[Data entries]
<<<<

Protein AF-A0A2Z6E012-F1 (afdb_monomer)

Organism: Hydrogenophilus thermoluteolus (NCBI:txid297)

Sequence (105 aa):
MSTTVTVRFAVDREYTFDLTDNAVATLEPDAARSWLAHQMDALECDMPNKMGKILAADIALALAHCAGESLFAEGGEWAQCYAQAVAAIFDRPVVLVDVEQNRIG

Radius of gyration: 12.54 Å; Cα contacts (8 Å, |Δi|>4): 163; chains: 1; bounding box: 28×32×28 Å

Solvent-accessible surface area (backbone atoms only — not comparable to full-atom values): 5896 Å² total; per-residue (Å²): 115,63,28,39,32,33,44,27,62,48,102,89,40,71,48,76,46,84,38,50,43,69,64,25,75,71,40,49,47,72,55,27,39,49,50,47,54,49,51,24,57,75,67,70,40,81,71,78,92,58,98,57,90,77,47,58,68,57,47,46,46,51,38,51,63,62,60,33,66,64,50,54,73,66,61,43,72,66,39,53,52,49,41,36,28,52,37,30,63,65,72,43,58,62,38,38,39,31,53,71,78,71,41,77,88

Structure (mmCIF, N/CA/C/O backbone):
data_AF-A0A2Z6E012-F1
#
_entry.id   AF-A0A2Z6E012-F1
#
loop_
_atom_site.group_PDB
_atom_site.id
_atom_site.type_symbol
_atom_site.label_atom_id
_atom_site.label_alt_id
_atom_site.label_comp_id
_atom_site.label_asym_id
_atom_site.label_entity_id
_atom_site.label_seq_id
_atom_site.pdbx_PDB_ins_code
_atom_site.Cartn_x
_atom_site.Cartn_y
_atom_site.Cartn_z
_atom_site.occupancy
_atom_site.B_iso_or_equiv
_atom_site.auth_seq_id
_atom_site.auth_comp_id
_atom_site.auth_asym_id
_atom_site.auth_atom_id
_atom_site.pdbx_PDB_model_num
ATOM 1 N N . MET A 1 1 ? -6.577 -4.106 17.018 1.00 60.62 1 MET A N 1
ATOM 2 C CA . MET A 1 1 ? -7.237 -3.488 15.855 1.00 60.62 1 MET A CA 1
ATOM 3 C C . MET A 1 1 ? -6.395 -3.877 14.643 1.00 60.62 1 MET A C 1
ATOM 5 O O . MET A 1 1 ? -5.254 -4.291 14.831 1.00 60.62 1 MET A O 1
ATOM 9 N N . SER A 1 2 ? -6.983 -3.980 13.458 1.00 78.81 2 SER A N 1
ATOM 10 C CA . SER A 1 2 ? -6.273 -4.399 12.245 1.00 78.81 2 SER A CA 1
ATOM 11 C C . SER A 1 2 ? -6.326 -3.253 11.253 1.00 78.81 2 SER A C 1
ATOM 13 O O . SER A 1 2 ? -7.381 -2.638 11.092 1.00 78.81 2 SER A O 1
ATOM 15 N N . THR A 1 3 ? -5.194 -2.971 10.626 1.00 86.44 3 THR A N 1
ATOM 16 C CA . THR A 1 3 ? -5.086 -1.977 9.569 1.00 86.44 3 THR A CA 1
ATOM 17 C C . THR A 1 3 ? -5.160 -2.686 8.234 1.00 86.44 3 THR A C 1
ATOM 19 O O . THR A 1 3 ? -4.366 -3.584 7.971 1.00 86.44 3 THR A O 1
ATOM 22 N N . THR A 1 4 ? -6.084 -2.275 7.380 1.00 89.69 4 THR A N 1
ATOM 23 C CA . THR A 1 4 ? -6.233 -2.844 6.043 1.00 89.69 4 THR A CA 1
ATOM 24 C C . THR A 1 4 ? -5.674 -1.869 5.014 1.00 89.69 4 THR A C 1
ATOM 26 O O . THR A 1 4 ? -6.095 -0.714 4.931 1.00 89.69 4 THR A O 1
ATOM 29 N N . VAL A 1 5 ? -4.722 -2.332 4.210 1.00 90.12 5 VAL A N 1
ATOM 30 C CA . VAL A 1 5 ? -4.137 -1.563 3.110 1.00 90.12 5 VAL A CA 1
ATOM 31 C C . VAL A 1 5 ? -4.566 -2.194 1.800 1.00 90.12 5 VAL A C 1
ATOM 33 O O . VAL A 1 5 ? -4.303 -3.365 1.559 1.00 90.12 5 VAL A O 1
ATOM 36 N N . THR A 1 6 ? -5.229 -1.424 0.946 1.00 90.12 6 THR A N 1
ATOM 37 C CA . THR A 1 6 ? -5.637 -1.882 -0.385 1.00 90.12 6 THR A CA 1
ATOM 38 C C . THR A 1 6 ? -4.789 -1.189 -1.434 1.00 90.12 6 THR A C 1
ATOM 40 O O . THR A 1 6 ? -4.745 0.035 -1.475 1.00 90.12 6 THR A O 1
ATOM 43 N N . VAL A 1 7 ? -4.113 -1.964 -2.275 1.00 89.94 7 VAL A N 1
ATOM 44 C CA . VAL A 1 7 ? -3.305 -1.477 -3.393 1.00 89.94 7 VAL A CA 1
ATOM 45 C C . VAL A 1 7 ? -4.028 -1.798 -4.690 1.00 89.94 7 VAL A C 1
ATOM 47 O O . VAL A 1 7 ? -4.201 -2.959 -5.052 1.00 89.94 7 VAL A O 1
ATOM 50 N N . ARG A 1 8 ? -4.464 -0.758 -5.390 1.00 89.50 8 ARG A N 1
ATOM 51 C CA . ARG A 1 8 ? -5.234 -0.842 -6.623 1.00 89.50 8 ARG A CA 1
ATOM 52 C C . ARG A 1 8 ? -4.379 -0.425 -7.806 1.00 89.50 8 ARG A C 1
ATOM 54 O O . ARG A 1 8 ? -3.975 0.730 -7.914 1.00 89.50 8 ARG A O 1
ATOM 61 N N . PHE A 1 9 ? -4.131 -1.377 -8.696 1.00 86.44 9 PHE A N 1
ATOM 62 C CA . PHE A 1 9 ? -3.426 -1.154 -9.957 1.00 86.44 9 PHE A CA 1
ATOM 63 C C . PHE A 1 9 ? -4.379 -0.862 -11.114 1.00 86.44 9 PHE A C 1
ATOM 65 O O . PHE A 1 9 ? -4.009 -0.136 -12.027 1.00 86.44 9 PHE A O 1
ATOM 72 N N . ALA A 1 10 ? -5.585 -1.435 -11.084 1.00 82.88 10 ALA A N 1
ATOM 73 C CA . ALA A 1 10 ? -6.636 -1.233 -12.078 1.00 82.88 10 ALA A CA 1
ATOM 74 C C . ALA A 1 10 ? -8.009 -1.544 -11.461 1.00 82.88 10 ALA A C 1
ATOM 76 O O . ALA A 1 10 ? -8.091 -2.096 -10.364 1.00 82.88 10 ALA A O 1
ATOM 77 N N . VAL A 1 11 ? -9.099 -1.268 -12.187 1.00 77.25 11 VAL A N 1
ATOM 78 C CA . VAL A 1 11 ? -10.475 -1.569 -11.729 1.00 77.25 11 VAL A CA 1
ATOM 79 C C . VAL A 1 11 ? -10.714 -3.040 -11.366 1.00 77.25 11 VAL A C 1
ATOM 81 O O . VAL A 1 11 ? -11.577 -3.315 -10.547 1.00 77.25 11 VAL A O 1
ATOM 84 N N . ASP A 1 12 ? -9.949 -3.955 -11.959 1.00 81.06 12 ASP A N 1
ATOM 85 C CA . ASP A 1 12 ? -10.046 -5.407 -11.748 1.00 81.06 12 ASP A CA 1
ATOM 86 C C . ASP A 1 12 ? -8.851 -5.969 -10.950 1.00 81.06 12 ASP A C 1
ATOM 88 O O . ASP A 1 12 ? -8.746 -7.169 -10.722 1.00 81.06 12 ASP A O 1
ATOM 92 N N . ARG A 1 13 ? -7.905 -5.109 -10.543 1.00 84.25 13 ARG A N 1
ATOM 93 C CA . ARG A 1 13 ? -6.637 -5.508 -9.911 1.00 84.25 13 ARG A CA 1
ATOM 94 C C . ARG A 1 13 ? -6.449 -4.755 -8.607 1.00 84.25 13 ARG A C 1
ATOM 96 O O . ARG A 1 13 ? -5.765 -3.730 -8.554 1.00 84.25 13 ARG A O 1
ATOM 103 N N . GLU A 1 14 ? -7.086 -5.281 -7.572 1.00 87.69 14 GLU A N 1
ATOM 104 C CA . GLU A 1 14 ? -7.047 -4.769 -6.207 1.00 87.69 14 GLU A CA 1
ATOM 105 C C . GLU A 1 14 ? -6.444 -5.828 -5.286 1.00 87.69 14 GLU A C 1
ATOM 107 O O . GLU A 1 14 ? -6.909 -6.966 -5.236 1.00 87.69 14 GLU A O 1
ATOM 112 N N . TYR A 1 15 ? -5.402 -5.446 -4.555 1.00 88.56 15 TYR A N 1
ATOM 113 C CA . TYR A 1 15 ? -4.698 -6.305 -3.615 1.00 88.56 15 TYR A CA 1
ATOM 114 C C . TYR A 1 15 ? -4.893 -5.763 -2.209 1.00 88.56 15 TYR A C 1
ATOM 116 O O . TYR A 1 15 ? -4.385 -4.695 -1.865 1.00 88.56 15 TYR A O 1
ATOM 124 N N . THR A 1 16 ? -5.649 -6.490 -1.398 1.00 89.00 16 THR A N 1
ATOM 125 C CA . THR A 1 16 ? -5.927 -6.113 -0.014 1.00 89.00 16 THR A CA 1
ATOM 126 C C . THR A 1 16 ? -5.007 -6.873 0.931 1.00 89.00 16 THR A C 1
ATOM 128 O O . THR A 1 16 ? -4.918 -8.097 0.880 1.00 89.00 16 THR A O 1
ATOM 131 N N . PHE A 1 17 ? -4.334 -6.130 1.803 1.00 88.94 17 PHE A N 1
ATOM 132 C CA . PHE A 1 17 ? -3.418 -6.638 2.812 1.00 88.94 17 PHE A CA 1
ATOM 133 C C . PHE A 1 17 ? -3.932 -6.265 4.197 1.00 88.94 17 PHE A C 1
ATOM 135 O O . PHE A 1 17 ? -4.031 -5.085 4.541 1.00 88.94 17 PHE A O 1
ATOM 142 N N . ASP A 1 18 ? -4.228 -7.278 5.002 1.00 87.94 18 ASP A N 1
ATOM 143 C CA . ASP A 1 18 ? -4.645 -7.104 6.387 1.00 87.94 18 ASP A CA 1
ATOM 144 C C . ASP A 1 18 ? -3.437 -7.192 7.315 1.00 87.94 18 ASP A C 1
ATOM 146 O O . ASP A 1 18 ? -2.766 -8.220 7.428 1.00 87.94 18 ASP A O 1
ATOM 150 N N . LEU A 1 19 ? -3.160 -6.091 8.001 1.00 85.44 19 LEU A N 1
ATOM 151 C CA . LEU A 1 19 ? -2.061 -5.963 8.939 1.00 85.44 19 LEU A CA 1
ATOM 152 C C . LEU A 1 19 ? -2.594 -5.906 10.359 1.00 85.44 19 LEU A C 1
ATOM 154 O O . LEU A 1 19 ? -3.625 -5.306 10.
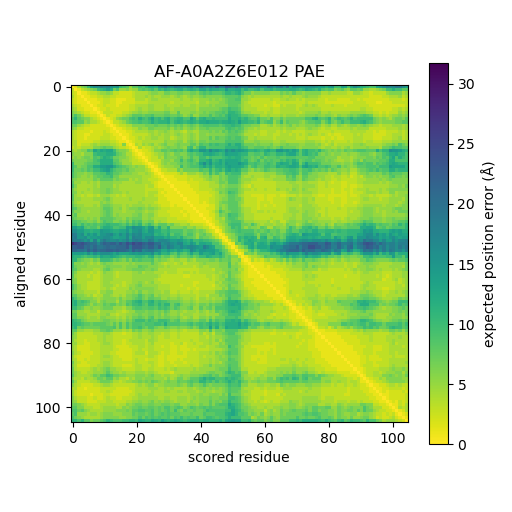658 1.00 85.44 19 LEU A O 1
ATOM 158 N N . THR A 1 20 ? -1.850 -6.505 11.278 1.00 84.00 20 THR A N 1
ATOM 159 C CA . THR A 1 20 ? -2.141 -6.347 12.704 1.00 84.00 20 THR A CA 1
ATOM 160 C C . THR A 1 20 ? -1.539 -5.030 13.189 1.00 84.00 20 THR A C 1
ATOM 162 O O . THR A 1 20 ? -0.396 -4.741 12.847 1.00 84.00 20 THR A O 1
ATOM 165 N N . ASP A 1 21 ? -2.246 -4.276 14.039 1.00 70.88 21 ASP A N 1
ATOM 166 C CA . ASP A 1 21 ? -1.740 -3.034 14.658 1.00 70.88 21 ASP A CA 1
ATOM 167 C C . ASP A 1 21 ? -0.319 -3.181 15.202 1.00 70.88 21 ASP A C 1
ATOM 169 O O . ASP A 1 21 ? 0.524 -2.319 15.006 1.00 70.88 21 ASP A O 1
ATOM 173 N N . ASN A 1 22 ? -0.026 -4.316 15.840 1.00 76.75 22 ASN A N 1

>>>>

Beginning at the top of the data, please return every line until and including the line containing "Radius of gyration: 12.54", copied exactly, and nothing past it.

* Finished task:
Protein AF-A0A2Z6E012-F1 (afdb_monomer)

Organism: Hydrogenophilus thermoluteolus (NCBI:txid297)

Sequence (105 aa):
MSTTVTVRFAVDREYTFDLTDNAVATLEPDAARSWLAHQMDALECDMPNKMGKILAADIALALAHCAGESLFAEGGEWAQCYAQAVAAIFDRPVVLVDVEQNRIG

Radius of gyration: 12.54 Å; Cα contacts (8 Å, |Δi|>4): 163; chains: 1; bounding box: 28×32×28 Å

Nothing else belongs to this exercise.